- What to work on:
In the listing, find every line that has the string "homology" and copy it.

-------- Given data --------

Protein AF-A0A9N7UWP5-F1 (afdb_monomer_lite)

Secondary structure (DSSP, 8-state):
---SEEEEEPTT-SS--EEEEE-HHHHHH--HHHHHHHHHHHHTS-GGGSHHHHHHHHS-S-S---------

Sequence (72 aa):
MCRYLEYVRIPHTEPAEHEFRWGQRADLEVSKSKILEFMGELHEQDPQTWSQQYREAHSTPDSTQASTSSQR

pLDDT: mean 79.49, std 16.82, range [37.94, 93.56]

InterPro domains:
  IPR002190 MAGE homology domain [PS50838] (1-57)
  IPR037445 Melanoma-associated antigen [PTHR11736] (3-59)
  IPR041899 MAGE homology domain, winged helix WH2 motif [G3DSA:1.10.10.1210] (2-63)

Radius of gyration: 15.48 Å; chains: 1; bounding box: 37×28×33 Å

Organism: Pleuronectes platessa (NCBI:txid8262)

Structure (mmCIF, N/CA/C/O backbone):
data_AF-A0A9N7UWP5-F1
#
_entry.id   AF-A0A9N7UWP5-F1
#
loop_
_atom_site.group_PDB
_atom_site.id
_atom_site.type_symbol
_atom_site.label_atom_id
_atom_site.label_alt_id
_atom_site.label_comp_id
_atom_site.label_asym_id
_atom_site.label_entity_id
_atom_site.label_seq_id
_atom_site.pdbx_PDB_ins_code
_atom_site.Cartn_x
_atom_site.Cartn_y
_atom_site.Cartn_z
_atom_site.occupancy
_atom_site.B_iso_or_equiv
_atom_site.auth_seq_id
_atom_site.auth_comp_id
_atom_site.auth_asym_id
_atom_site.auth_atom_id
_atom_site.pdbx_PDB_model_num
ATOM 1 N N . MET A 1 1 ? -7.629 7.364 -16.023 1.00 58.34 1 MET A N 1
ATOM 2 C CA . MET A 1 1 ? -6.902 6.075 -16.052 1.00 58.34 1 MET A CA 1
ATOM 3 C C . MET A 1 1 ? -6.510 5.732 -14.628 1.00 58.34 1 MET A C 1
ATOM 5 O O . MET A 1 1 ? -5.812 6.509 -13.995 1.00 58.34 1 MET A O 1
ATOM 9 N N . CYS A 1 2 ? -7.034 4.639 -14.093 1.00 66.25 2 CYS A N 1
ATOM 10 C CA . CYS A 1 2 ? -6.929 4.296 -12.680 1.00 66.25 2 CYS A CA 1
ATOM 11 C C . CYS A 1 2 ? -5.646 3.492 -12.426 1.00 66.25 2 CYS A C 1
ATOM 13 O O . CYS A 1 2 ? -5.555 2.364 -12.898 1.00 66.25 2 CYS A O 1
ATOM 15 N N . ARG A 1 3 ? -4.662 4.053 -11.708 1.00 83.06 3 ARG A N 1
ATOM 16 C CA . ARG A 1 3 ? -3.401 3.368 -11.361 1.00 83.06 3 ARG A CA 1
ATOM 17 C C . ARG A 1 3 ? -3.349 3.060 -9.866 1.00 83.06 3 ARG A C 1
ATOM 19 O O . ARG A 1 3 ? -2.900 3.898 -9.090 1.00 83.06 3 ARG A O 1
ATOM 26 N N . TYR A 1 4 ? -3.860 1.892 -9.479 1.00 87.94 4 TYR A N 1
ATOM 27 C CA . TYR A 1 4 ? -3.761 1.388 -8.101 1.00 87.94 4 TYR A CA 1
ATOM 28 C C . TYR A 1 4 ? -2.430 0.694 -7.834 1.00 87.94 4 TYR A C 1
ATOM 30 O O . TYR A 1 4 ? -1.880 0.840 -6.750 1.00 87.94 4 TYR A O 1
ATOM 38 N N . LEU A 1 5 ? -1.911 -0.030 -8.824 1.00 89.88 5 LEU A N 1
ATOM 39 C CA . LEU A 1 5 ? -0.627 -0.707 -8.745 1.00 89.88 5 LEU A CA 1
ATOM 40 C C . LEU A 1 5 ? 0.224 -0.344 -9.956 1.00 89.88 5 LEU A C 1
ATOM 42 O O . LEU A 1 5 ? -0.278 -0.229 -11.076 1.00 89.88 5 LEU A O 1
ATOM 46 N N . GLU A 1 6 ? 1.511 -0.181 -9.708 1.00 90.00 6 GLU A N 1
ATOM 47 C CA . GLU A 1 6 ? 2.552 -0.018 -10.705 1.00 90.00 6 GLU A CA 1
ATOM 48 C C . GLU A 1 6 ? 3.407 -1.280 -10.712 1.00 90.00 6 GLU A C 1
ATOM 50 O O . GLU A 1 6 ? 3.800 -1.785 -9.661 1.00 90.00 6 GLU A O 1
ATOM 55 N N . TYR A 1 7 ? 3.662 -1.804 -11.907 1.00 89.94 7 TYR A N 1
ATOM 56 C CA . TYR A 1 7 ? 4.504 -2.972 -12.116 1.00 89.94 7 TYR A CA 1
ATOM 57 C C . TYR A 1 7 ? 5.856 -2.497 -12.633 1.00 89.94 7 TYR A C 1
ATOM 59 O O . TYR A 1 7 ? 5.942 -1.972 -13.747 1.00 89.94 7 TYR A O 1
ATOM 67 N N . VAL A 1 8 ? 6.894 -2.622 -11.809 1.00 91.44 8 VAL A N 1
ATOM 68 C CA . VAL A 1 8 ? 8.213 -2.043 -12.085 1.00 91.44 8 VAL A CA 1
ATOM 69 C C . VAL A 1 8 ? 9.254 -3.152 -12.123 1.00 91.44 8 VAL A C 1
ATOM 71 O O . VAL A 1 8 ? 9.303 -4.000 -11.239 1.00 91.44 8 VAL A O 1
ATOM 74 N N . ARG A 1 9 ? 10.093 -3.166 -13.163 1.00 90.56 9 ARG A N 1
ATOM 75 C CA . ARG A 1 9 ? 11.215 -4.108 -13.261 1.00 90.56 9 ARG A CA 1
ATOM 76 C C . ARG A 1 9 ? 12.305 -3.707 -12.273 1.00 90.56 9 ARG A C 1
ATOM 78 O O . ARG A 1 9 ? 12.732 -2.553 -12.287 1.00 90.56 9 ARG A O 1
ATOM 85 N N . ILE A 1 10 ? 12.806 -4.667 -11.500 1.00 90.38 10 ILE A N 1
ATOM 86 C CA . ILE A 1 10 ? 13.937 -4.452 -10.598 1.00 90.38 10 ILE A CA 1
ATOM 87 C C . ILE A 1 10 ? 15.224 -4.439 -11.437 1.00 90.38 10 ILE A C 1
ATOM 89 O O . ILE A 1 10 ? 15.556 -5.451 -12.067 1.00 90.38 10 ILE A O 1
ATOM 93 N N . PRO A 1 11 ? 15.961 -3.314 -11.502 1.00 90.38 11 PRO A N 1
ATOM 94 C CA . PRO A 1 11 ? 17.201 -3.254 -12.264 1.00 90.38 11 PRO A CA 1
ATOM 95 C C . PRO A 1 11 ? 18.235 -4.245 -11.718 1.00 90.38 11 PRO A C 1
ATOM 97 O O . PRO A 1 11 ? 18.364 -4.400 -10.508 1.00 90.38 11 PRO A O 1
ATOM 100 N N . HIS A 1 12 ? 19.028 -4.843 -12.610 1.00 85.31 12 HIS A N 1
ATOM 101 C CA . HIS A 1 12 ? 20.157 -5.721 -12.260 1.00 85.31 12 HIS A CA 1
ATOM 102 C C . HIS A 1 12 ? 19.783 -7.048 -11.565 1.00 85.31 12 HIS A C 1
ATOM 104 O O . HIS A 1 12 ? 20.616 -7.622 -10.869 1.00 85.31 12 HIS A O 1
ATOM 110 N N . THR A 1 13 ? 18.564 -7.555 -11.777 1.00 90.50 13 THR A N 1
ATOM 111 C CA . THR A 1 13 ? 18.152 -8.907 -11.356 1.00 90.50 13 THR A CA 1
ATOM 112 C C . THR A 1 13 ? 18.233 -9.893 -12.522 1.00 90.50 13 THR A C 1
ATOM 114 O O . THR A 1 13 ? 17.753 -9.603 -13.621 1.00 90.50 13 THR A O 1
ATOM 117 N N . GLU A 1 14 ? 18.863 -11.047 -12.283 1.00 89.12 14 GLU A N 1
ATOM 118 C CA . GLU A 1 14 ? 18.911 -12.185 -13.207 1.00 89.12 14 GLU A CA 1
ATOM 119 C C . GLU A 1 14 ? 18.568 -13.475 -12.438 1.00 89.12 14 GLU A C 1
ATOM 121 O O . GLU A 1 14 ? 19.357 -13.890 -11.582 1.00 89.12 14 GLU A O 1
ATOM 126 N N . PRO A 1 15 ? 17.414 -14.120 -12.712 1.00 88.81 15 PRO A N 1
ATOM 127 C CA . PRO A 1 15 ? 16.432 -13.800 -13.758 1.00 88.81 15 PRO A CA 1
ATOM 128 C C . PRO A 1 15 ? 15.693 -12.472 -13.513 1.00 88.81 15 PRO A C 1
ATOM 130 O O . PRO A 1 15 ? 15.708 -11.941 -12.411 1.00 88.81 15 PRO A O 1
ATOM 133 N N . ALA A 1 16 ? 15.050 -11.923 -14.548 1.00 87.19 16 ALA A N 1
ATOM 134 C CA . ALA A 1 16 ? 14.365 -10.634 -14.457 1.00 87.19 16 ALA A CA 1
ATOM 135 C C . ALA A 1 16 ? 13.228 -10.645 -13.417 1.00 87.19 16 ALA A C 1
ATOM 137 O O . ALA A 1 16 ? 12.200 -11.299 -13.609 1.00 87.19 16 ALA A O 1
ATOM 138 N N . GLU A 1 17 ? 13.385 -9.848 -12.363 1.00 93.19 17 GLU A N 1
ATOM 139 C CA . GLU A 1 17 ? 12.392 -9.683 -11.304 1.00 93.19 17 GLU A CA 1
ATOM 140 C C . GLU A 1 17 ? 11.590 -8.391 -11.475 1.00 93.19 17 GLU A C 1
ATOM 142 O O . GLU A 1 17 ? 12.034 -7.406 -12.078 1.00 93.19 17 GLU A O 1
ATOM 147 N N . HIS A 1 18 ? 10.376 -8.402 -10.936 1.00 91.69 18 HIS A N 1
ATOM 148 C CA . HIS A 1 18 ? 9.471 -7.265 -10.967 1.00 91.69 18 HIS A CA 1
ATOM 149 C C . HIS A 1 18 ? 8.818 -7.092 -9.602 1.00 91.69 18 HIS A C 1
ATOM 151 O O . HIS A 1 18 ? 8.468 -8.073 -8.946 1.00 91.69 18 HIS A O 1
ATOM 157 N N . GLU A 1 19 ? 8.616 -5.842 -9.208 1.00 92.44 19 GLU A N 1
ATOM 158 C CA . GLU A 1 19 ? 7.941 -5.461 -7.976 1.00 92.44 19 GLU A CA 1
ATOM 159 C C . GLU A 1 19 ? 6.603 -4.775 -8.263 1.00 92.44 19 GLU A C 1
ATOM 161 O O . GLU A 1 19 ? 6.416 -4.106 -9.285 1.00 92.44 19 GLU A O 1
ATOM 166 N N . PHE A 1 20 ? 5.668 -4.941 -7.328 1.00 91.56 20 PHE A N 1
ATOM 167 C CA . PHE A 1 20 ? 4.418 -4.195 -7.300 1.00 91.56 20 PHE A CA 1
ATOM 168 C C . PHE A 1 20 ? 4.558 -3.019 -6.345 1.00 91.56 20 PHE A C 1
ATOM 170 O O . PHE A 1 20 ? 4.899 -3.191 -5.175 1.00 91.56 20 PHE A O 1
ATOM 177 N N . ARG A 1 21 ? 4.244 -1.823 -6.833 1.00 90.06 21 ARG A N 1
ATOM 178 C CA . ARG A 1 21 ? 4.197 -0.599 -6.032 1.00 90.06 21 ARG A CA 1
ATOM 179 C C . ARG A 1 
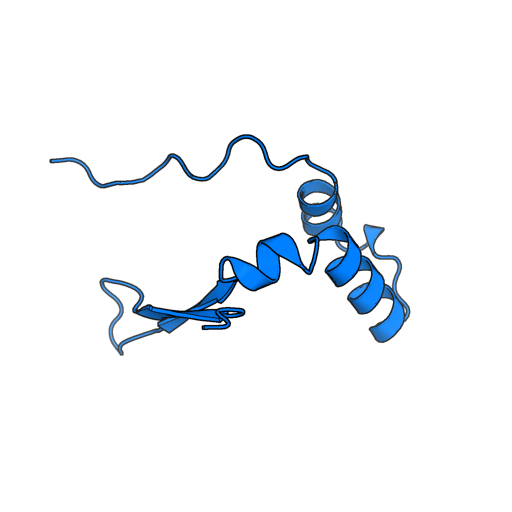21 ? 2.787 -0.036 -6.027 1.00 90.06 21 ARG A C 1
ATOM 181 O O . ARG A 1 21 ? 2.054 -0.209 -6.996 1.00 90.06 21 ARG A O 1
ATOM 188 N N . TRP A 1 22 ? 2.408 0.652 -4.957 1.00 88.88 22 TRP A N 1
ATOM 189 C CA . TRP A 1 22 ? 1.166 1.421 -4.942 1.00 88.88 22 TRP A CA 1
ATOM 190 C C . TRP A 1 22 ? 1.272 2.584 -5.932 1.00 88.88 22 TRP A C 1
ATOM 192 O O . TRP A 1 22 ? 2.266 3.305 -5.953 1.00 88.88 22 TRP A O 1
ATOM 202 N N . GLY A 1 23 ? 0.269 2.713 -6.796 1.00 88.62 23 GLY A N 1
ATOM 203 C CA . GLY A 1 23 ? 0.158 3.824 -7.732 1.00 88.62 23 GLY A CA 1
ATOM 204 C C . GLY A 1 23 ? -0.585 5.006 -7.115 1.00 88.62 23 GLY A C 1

--------

- Solution:
  IPR002190 MAGE homology domain [PS50838] (1-57)
  IPR041899 MAGE homology domain, winged helix WH2 motif [G3DSA:1.10.10.1210] (2-63)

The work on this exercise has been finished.